We Have Moved Out Of Tokyo (And Why We Had To)

In May this year, for the first time since 2013, the population outflow from Tokyo exceeded the inflow – and it has continued over the months that followed. Most of those who left Tokyo moved to nearby Kanagawa – and I’m happy to say that our family is among those who did.

So why did we, and a lot of other people, move out of Tokyo? Read on for the reasons listed below and you might even decide it’s time to pack up your bags and leave the capital.

1.Obviously, the biggest contributing factor to this exodus is COVID-19. Like most major cities, the population density in Tokyo is very high because of the employment opportunities available. However, even at the time of writing, as 2020 is about to end, a lot of employees in the capital and all over the country are still being mandated to work from home. There is really no need to be in the epicenter of business anymore. Quite the opposite, the cramped dwellings in the metropolis are straining the performance of people doing their work from home – especially those who have a family with small kids.
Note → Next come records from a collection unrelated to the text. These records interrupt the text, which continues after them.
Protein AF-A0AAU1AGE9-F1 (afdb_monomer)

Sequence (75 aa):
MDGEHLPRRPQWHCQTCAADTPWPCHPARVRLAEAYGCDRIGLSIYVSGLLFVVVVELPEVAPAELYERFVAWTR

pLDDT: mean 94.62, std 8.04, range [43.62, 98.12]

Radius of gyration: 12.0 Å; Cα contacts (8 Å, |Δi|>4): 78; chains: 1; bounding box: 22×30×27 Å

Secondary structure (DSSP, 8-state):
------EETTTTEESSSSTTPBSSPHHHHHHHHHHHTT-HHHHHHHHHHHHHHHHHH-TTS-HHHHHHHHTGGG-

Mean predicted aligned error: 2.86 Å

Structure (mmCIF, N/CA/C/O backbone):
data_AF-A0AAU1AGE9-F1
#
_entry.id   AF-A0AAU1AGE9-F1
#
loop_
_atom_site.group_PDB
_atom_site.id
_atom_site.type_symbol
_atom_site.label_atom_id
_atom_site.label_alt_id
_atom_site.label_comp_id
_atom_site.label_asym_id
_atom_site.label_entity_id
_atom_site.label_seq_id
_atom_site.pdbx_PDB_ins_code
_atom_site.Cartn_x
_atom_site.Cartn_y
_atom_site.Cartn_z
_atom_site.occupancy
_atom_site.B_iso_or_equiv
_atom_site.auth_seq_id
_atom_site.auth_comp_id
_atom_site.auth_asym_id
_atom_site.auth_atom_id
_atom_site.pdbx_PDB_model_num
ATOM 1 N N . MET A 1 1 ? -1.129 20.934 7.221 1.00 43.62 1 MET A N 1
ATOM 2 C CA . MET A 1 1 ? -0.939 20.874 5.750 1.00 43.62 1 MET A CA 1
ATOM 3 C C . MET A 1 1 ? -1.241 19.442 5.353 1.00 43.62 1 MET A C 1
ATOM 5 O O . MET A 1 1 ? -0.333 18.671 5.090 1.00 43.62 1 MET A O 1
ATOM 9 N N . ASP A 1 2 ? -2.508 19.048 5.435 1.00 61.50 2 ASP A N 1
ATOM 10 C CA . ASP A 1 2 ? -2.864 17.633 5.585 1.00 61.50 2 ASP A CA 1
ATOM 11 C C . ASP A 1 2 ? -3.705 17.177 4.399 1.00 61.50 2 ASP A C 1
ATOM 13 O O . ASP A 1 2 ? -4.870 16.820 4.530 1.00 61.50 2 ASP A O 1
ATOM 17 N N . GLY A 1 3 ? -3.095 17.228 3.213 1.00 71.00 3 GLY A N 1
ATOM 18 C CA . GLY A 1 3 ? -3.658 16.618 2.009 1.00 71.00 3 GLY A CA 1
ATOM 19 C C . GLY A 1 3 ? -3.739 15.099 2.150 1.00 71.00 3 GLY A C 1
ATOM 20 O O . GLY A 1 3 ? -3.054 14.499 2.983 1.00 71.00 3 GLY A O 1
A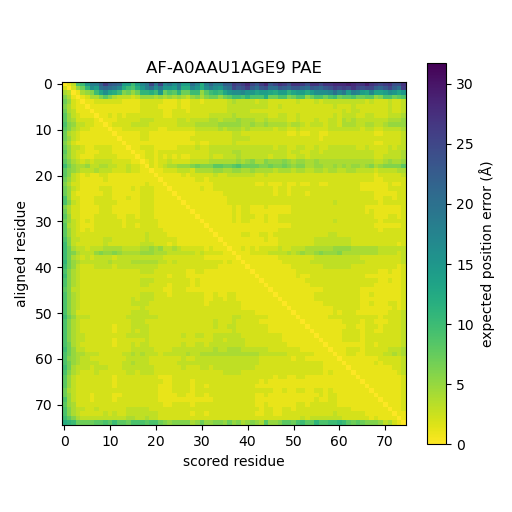TOM 21 N N . GLU A 1 4 ? -4.593 14.455 1.360 1.00 88.19 4 GLU A N 1
ATOM 22 C CA . GLU A 1 4 ? -4.728 13.001 1.356 1.00 88.19 4 GLU A CA 1
ATOM 23 C C . GLU A 1 4 ? -3.428 12.335 0.865 1.00 88.19 4 GLU A C 1
ATOM 25 O O . GLU A 1 4 ? -2.890 12.680 -0.188 1.00 88.19 4 GLU A O 1
ATOM 30 N N . HIS A 1 5 ? -2.869 11.395 1.634 1.00 95.81 5 HIS A N 1
ATOM 31 C CA . HIS A 1 5 ? -1.693 10.639 1.199 1.00 95.81 5 HIS A CA 1
ATOM 32 C C . HIS A 1 5 ? -2.145 9.490 0.300 1.00 95.81 5 HIS A C 1
ATOM 34 O O . HIS A 1 5 ? -2.203 8.344 0.738 1.00 95.81 5 HIS A O 1
ATOM 40 N N . LEU A 1 6 ? -2.497 9.818 -0.942 1.00 95.81 6 LEU A N 1
ATOM 41 C CA . LEU A 1 6 ? -2.913 8.866 -1.971 1.00 95.81 6 LEU A CA 1
ATOM 42 C C . LEU A 1 6 ? -1.730 8.407 -2.839 1.00 95.81 6 LEU A C 1
ATOM 44 O O . LEU A 1 6 ? -0.766 9.165 -3.011 1.00 95.81 6 LEU A O 1
ATOM 48 N N . PRO A 1 7 ? -1.792 7.198 -3.427 1.00 96.81 7 PRO A N 1
ATOM 49 C CA . PRO A 1 7 ? -0.802 6.743 -4.394 1.00 96.81 7 PRO A CA 1
ATOM 50 C C . PRO A 1 7 ? -0.962 7.472 -5.736 1.00 96.81 7 PRO A C 1
ATOM 52 O O . PRO A 1 7 ? -2.073 7.682 -6.221 1.00 96.81 7 PRO A O 1
ATOM 55 N N . ARG A 1 8 ? 0.155 7.817 -6.375 1.00 95.19 8 ARG A N 1
ATOM 56 C CA . ARG A 1 8 ? 0.243 8.243 -7.775 1.00 95.19 8 ARG A CA 1
ATOM 57 C C . ARG A 1 8 ? 0.722 7.063 -8.607 1.00 95.19 8 ARG A C 1
ATOM 59 O O . ARG A 1 8 ? 1.854 6.617 -8.438 1.00 95.19 8 ARG A O 1
ATOM 66 N N . ARG A 1 9 ? -0.122 6.566 -9.504 1.00 94.31 9 ARG A N 1
ATOM 67 C CA . ARG A 1 9 ? 0.224 5.462 -10.410 1.00 94.31 9 ARG A CA 1
ATOM 68 C C . ARG A 1 9 ? 0.873 6.001 -11.697 1.00 94.31 9 ARG A C 1
ATOM 70 O O . ARG A 1 9 ? 0.529 7.114 -12.098 1.00 94.31 9 ARG A O 1
ATOM 77 N N . PRO A 1 10 ? 1.789 5.248 -12.337 1.00 93.56 10 PRO A N 1
ATOM 78 C CA . PRO A 1 10 ? 2.249 3.901 -11.972 1.00 93.56 10 PRO A CA 1
ATOM 79 C C . PRO A 1 10 ? 3.447 3.867 -11.010 1.00 93.56 10 PRO A C 1
ATOM 81 O O . PRO A 1 10 ? 3.843 2.791 -10.601 1.00 93.56 10 PRO A O 1
ATOM 84 N N . GLN A 1 11 ? 4.036 5.001 -10.613 1.00 94.50 11 GLN A N 1
ATOM 85 C CA . GLN A 1 11 ? 5.246 4.993 -9.764 1.00 94.50 11 GLN A CA 1
ATOM 86 C C . GLN A 1 11 ? 4.963 4.601 -8.301 1.00 94.50 11 GLN A C 1
ATOM 88 O O . GLN A 1 11 ? 5.873 4.367 -7.509 1.00 94.50 11 GLN A O 1
ATOM 93 N N . TRP A 1 12 ? 3.687 4.583 -7.910 1.00 97.25 12 TRP A N 1
ATOM 94 C CA . TRP A 1 12 ? 3.231 4.392 -6.535 1.00 97.25 12 TR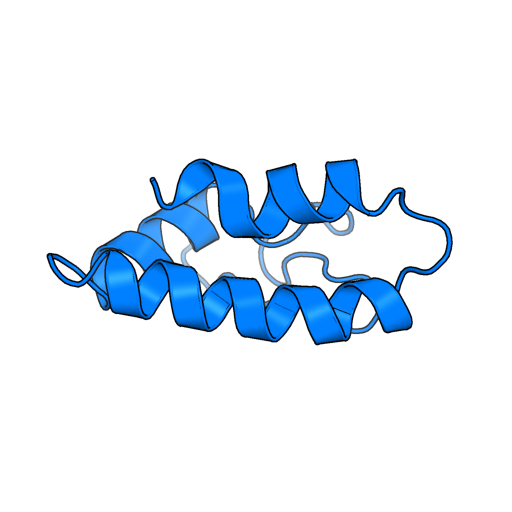P A CA 1
ATOM 95 C C . TRP A 1 12 ? 3.880 5.367 -5.549 1.00 97.25 12 TRP A C 1
ATOM 97 O O . TRP A 1 12 ? 4.107 5.029 -4.394 1.00 97.25 12 TRP A O 1
ATOM 107 N N . HIS A 1 13 ? 4.181 6.593 -5.969 1.00 97.38 13 HIS A N 1
ATOM 108 C CA . HIS A 1 13 ? 4.662 7.635 -5.057 1.00 97.38 13 HIS A CA 1
ATOM 109 C C . HIS A 1 13 ? 3.491 8.327 -4.365 1.00 97.38 13 HIS A C 1
ATOM 111 O O . HIS A 1 13 ? 2.378 8.354 -4.885 1.00 97.38 13 HIS A O 1
ATOM 117 N N . CYS A 1 14 ? 3.714 8.888 -3.185 1.00 97.62 14 CYS A N 1
ATOM 118 C CA . CYS A 1 14 ? 2.677 9.633 -2.488 1.00 97.62 14 CYS A CA 1
ATOM 119 C C . CYS A 1 14 ? 2.447 10.994 -3.160 1.00 97.62 14 CYS A C 1
ATOM 121 O O . CYS A 1 14 ? 3.393 11.747 -3.362 1.00 97.62 14 CYS A O 1
ATOM 123 N N . GLN A 1 15 ? 1.187 11.340 -3.434 1.00 95.00 15 GLN A N 1
ATOM 124 C CA . GLN A 1 15 ? 0.815 12.612 -4.072 1.00 95.00 15 GLN A CA 1
ATOM 125 C C . GLN A 1 15 ? 1.140 13.851 -3.216 1.00 95.00 15 GLN A C 1
ATOM 127 O O . GLN A 1 15 ? 1.391 14.922 -3.758 1.00 95.00 15 GLN A O 1
ATOM 132 N N . THR A 1 16 ? 1.145 13.698 -1.888 1.00 95.88 16 THR A N 1
ATOM 133 C CA . THR A 1 16 ? 1.301 14.809 -0.926 1.00 95.88 16 THR A CA 1
ATOM 134 C C . THR A 1 16 ? 2.725 14.958 -0.374 1.00 95.88 16 THR A C 1
ATOM 136 O O . THR A 1 16 ? 3.100 16.027 0.101 1.00 95.88 16 THR A O 1
ATOM 139 N N . CYS A 1 17 ? 3.536 13.897 -0.403 1.00 95.94 17 CYS A N 1
ATOM 140 C CA . CYS A 1 17 ? 4.912 13.956 0.102 1.00 95.94 17 CYS A CA 1
ATOM 141 C C . CYS A 1 17 ? 5.865 14.485 -0.984 1.00 95.94 17 CYS A C 1
ATOM 143 O O . CYS A 1 17 ? 5.443 14.795 -2.096 1.00 95.94 17 CYS A O 1
ATOM 145 N N . ALA A 1 18 ? 7.166 14.558 -0.682 1.00 93.38 18 ALA A N 1
ATOM 146 C CA . ALA A 1 18 ? 8.183 14.828 -1.698 1.00 93.38 18 ALA A CA 1
ATOM 147 C C . ALA A 1 18 ? 8.054 13.850 -2.887 1.00 93.38 18 ALA A C 1
ATOM 149 O O . ALA A 1 18 ? 7.655 12.700 -2.687 1.00 93.38 18 ALA A O 1
ATOM 150 N N . ALA A 1 19 ? 8.406 14.309 -4.096 1.00 86.50 19 ALA A N 1
ATOM 151 C CA . ALA A 1 19 ? 8.023 13.714 -5.388 1.00 86.50 19 ALA A CA 1
ATOM 152 C C . ALA A 1 19 ? 8.330 12.211 -5.569 1.00 86.50 19 ALA A C 1
ATOM 154 O O . ALA A 1 19 ? 7.633 11.541 -6.341 1.00 86.50 19 ALA A O 1
ATOM 155 N N . ASP A 1 20 ? 9.311 11.689 -4.828 1.00 93.19 20 ASP A N 1
ATOM 156 C CA . ASP A 1 20 ? 9.778 10.299 -4.898 1.00 93.19 20 ASP A CA 1
ATOM 157 C C . ASP A 1 20 ? 9.523 9.500 -3.619 1.00 93.19 20 ASP A C 1
ATOM 159 O O . ASP A 1 20 ? 10.085 8.429 -3.410 1.00 93.19 20 ASP A O 1
ATOM 163 N N . THR A 1 21 ? 8.663 10.010 -2.735 1.00 97.19 21 THR A N 1
ATOM 164 C CA . THR A 1 21 ? 8.327 9.305 -1.499 1.00 97.19 21 THR A CA 1
ATOM 165 C C . THR A 1 21 ? 7.470 8.081 -1.826 1.00 97.19 21 THR A C 1
ATOM 167 O O . THR A 1 21 ? 6.346 8.250 -2.315 1.00 97.19 21 THR A O 1
ATOM 170 N N . PRO A 1 22 ? 7.919 6.858 -1.498 1.00 97.25 22 PRO A N 1
ATOM 171 C CA . PRO A 1 22 ? 7.151 5.645 -1.739 1.00 97.25 22 PRO A CA 1
ATOM 172 C C . PRO A 1 22 ? 5.817 5.658 -0.977 1.00 97.25 22 PRO A C 1
ATOM 174 O O . PRO A 1 22 ? 5.784 5.861 0.237 1.00 97.25 22 PRO A O 1
ATOM 177 N N . TRP A 1 23 ? 4.705 5.414 -1.670 1.00 97.56 23 TRP A N 1
ATOM 178 C CA . TRP A 1 23 ? 3.419 5.090 -1.049 1.00 97.56 23 TRP A CA 1
ATOM 179 C C . TRP A 1 23 ? 3.301 3.567 -0.820 1.00 97.56 23 TRP A C 1
ATOM 181 O O . TRP A 1 23 ? 3.675 2.824 -1.726 1.00 97.56 23 TRP A O 1
ATOM 191 N N . PRO A 1 24 ? 2.800 3.054 0.321 1.00 97.81 24 PRO A N 1
ATOM 192 C CA . PRO A 1 24 ? 2.282 3.790 1.470 1.00 97.81 24 PRO A CA 1
ATOM 193 C C . PRO A 1 24 ? 3.413 4.422 2.289 1.00 97.81 24 PRO A C 1
ATOM 195 O O . PRO A 1 24 ? 4.227 3.722 2.895 1.00 97.81 24 PRO A O 1
ATOM 198 N N . CYS A 1 25 ? 3.433 5.754 2.341 1.00 97.88 25 CYS A N 1
ATOM 199 C CA . CYS A 1 25 ? 4.341 6.511 3.196 1.00 97.88 25 CYS A CA 1
ATOM 200 C C . CYS A 1 25 ? 3.865 6.430 4.654 1.00 97.88 25 CYS A C 1
ATOM 202 O O . CYS A 1 25 ? 2.721 6.054 4.910 1.00 97.88 25 CYS A O 1
ATOM 204 N N . HIS A 1 26 ? 4.696 6.826 5.623 1.00 96.69 26 HIS A N 1
ATOM 205 C CA . HIS A 1 26 ? 4.334 6.724 7.044 1.00 96.69 26 HIS A CA 1
ATOM 206 C C . HIS A 1 26 ? 2.956 7.348 7.379 1.00 96.69 26 HIS A C 1
ATOM 208 O O . HIS A 1 26 ? 2.128 6.647 7.960 1.00 96.69 26 HIS A O 1
ATOM 214 N N . PRO A 1 27 ? 2.619 8.581 6.941 1.00 96.94 27 PRO A N 1
ATOM 215 C CA . PRO A 1 27 ? 1.277 9.132 7.153 1.00 96.94 27 PRO A CA 1
ATOM 216 C C . PRO A 1 27 ? 0.143 8.330 6.496 1.00 96.94 27 PRO A C 1
ATOM 218 O O . PRO A 1 27 ? -0.935 8.218 7.071 1.00 96.94 27 PRO A O 1
ATOM 221 N N . ALA A 1 28 ? 0.368 7.744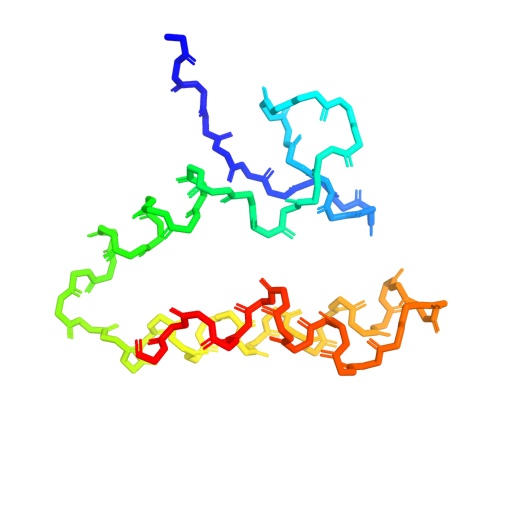 5.313 1.00 97.62 28 ALA A N 1
ATOM 222 C CA . ALA A 1 28 ? -0.628 6.895 4.660 1.00 97.62 28 ALA A CA 1
ATOM 223 C C . ALA A 1 28 ? -0.881 5.618 5.466 1.00 97.62 28 ALA A C 1
ATOM 225 O O . ALA A 1 28 ? -2.030 5.224 5.625 1.00 97.62 28 ALA A O 1
ATOM 226 N N . ARG A 1 29 ? 0.176 4.995 6.008 1.00 97.50 29 ARG A N 1
ATOM 227 C CA . ARG A 1 29 ? 0.053 3.804 6.864 1.00 97.50 29 ARG A CA 1
ATOM 228 C C . ARG A 1 29 ? -0.761 4.101 8.120 1.00 97.50 29 ARG A C 1
ATOM 230 O O . ARG A 1 29 ? -1.654 3.328 8.445 1.00 97.50 29 ARG A O 1
ATOM 237 N N . VAL A 1 30 ? -0.497 5.236 8.774 1.00 96.44 30 VAL A N 1
ATOM 238 C CA . VAL A 1 30 ? -1.272 5.695 9.940 1.00 96.44 30 VAL A CA 1
ATOM 239 C C . VAL A 1 30 ? -2.740 5.887 9.565 1.00 96.44 30 VAL A C 1
ATOM 241 O O . VAL A 1 30 ? -3.599 5.276 10.186 1.00 96.44 30 VAL A O 1
ATOM 244 N N . ARG A 1 31 ? -3.033 6.636 8.495 1.00 95.94 31 ARG A N 1
ATOM 245 C CA . ARG A 1 31 ? -4.420 6.887 8.070 1.00 95.94 31 ARG A CA 1
ATOM 246 C C . ARG A 1 31 ? -5.161 5.623 7.643 1.00 95.94 31 ARG A C 1
ATOM 248 O O . ARG A 1 31 ? -6.337 5.476 7.948 1.00 95.94 31 ARG A O 1
ATOM 255 N N . LE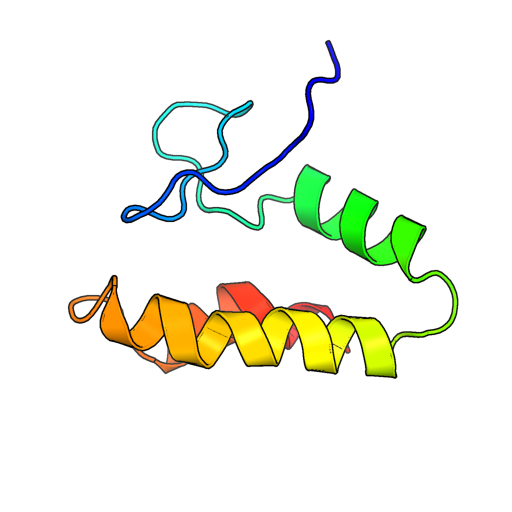U A 1 32 ? -4.487 4.699 6.957 1.00 96.81 32 LEU A N 1
ATOM 256 C CA . LEU A 1 32 ? -5.056 3.394 6.614 1.00 96.81 32 LEU A CA 1
ATOM 257 C C . LEU A 1 32 ? -5.352 2.574 7.876 1.00 96.81 32 LEU A C 1
ATOM 259 O O . LEU A 1 32 ? -6.422 1.984 7.979 1.00 96.81 32 LEU A O 1
ATOM 263 N N . ALA A 1 33 ? -4.440 2.559 8.850 1.00 96.38 33 ALA A N 1
ATOM 264 C CA . ALA A 1 33 ? -4.670 1.880 10.122 1.00 96.38 33 ALA A CA 1
ATOM 265 C C . ALA A 1 33 ? -5.835 2.502 10.909 1.00 96.38 33 ALA A C 1
ATOM 267 O O . ALA A 1 33 ? -6.657 1.770 11.448 1.00 96.38 33 ALA A O 1
ATOM 268 N N . GLU A 1 34 ? -5.946 3.831 10.934 1.00 96.12 34 GLU A N 1
ATOM 269 C CA . GLU A 1 34 ? -7.062 4.547 11.564 1.00 96.12 34 GLU A CA 1
ATOM 270 C C . GLU A 1 34 ? -8.398 4.258 10.869 1.00 96.12 34 GLU A C 1
ATOM 272 O O . GLU A 1 34 ? -9.390 3.997 11.546 1.00 96.12 34 GLU A O 1
ATOM 277 N N . ALA A 1 35 ? -8.423 4.243 9.533 1.00 96.50 35 ALA A N 1
ATOM 278 C CA . ALA A 1 35 ? -9.633 3.995 8.750 1.00 96.50 35 ALA A CA 1
ATOM 279 C C . ALA A 1 35 ? -10.217 2.588 8.963 1.00 96.50 35 ALA A C 1
ATOM 281 O O . ALA A 1 35 ? -11.434 2.422 8.938 1.00 96.50 35 ALA A O 1
ATOM 282 N N . TYR A 1 36 ? -9.363 1.584 9.182 1.00 97.00 36 TYR A N 1
ATOM 283 C CA . TYR A 1 36 ? -9.790 0.210 9.470 1.00 97.00 36 TYR A CA 1
ATOM 284 C C . TYR A 1 36 ? -9.936 -0.075 10.976 1.00 97.00 36 TYR A C 1
ATOM 286 O O . TYR A 1 36 ? -10.624 -1.018 11.365 1.00 97.00 36 TYR A O 1
ATOM 294 N N . GLY A 1 37 ? -9.323 0.731 11.847 1.00 95.75 37 GLY A N 1
ATOM 295 C CA . GLY A 1 37 ? -9.422 0.597 13.299 1.00 95.75 37 GLY A CA 1
ATOM 296 C C . GLY A 1 37 ? -9.023 -0.799 13.793 1.00 95.75 37 GLY A C 1
ATOM 297 O O . GLY A 1 37 ? -7.888 -1.245 13.614 1.00 95.75 37 GLY A O 1
ATOM 298 N N . CYS A 1 38 ? -9.965 -1.500 14.432 1.00 95.56 38 CYS A N 1
ATOM 299 C CA . CYS A 1 38 ? -9.757 -2.868 14.916 1.00 95.56 38 CYS A CA 1
ATOM 300 C C . CYS A 1 38 ? -9.759 -3.928 13.796 1.00 95.56 38 CYS A C 1
ATOM 302 O O . CYS A 1 38 ? -9.329 -5.055 14.043 1.00 95.56 38 CYS A O 1
ATOM 304 N N . ASP A 1 39 ? -10.203 -3.598 12.578 1.00 97.12 39 ASP A N 1
ATOM 305 C CA . ASP A 1 39 ? -10.243 -4.524 11.441 1.00 97.12 39 ASP A CA 1
ATOM 306 C C . ASP A 1 39 ? -8.877 -4.651 10.743 1.00 97.12 39 ASP A C 1
ATOM 308 O O . ASP A 1 39 ? -8.653 -4.251 9.597 1.00 97.12 39 ASP A O 1
ATOM 312 N N . ARG A 1 40 ? -7.920 -5.242 11.461 1.00 94.81 40 ARG A N 1
ATOM 313 C CA . ARG A 1 40 ? -6.569 -5.509 10.942 1.00 94.81 40 ARG A CA 1
ATOM 314 C C . ARG A 1 40 ? -6.573 -6.489 9.769 1.00 94.81 40 ARG A C 1
ATOM 316 O O . ARG A 1 40 ? -5.705 -6.411 8.900 1.00 94.81 40 ARG A O 1
ATOM 323 N N . ILE A 1 41 ? -7.547 -7.399 9.737 1.00 96.94 41 ILE A N 1
ATOM 324 C CA . ILE A 1 41 ? -7.696 -8.386 8.665 1.00 96.94 41 ILE A CA 1
ATOM 325 C C . ILE A 1 41 ? -8.134 -7.680 7.381 1.00 96.94 41 ILE A C 1
ATOM 327 O O . ILE A 1 41 ? -7.488 -7.870 6.351 1.00 96.94 41 ILE A O 1
ATOM 331 N N . GLY A 1 42 ? -9.157 -6.824 7.444 1.00 98.00 42 GLY A N 1
ATOM 332 C CA . GLY A 1 42 ? -9.607 -6.01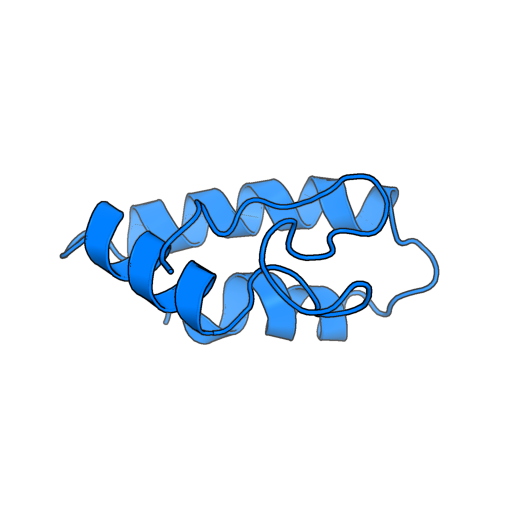8 6.312 1.00 98.00 42 GLY A CA 1
ATOM 333 C C . GLY A 1 42 ? -8.497 -5.133 5.753 1.00 98.00 42 GLY A C 1
ATOM 334 O O . GLY A 1 42 ? -8.272 -5.129 4.541 1.00 98.00 42 GLY A O 1
AT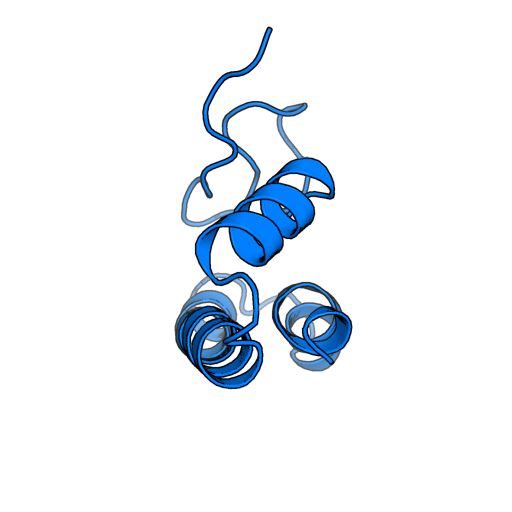OM 335 N N . LEU A 1 43 ? -7.722 -4.477 6.626 1.00 98.12 43 LEU A N 1
ATOM 336 C CA . LEU A 1 43 ? -6.563 -3.685 6.209 1.00 98.12 43 LEU A CA 1
ATOM 337 C C . LEU A 1 43 ? -5.539 -4.536 5.445 1.00 98.12 43 LEU A C 1
ATOM 339 O O . LEU A 1 43 ? -5.105 -4.153 4.358 1.00 98.12 43 LEU A O 1
ATOM 343 N N . SER A 1 44 ? -5.171 -5.694 6.004 1.00 97.62 44 SER A N 1
ATOM 344 C CA . SER A 1 44 ? -4.218 -6.630 5.397 1.00 97.62 44 SER A CA 1
ATOM 345 C C . SER A 1 44 ? -4.699 -7.129 4.031 1.00 97.62 44 SER A C 1
ATOM 347 O O . SER A 1 44 ? -3.929 -7.139 3.067 1.00 97.62 44 SER A O 1
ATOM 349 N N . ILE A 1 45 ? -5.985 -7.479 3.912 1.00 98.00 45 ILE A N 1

Well, I don’t really have research and data to back this up but take it from someone who’s experienced it firsthand. And sure, there would really be no need for things to be like this once a vaccine is out. However, given how things have run relatively smoothly, there are talks of many companies actually considering making the arrangement permanent – or at least permanently offering it as an option for employees. Of course, your company might not be too eager to have you continue working from home after conditions improve. But that’s the beauty of moving to Kanagawa (and other prefectures near Tokyo like Chiba and Saitama) – you could still get there by train in 1 to 2 hours. If you wanted to, you could even get a car! I know, that might be a big leap from your arrangements in Tokyo but one of the biggest reasons why people in the capital don’t want to have a car is the parking fee. Parking is cheaper outside of Tokyo. Some places such as townhouses or detached units might even come with free parking. Given the lower rent, the surplus from what you were paying while living in the city might be just enough to cover the costs of having a car.

2. Many would argue that not having to commute to and from the office would just give residents more time and freedom to explore the bustling metropolitan. It’s true that Tokyo is not imposing (and has actually never imposed) any strict lockdowns or travel bans amid the pandemic. Many businesses are operating – almost as if everything is normal if not for the ‘new travel manners’ being observed to prevent further spreading of the virus. That said, as someone who up until recently lived in a commercial district (a shotengai – more than a handful of restaurants, supermarkets, convenience stores, hospitals and other shops literally minutes away), going to these places when you feel like it and being right in the middle of all the hustle and bustle 24/7 are two very different things – especially in the midst of a pandemic. Every single time I would step out of the house, I couldn’t help but worry about catching the virus from that group of salarymen exiting a nearby izakaya or maybe that group of school girls chatting outside the cafe next door. Maybe this makes me an obsessive compulsive freak but hey, I’d rather be that freak than be a careless possible-virus-spreader – especially since I am a mother to an infant. In our new place, I feel that there is more space to move freely, have my baby explore his surroundings, breathe some fresh air. It’s a bit more of a walk (4-8 minutes in our case) but this is still Japan and somewhere near Tokyo to boot, so every convenience we need is still accessible.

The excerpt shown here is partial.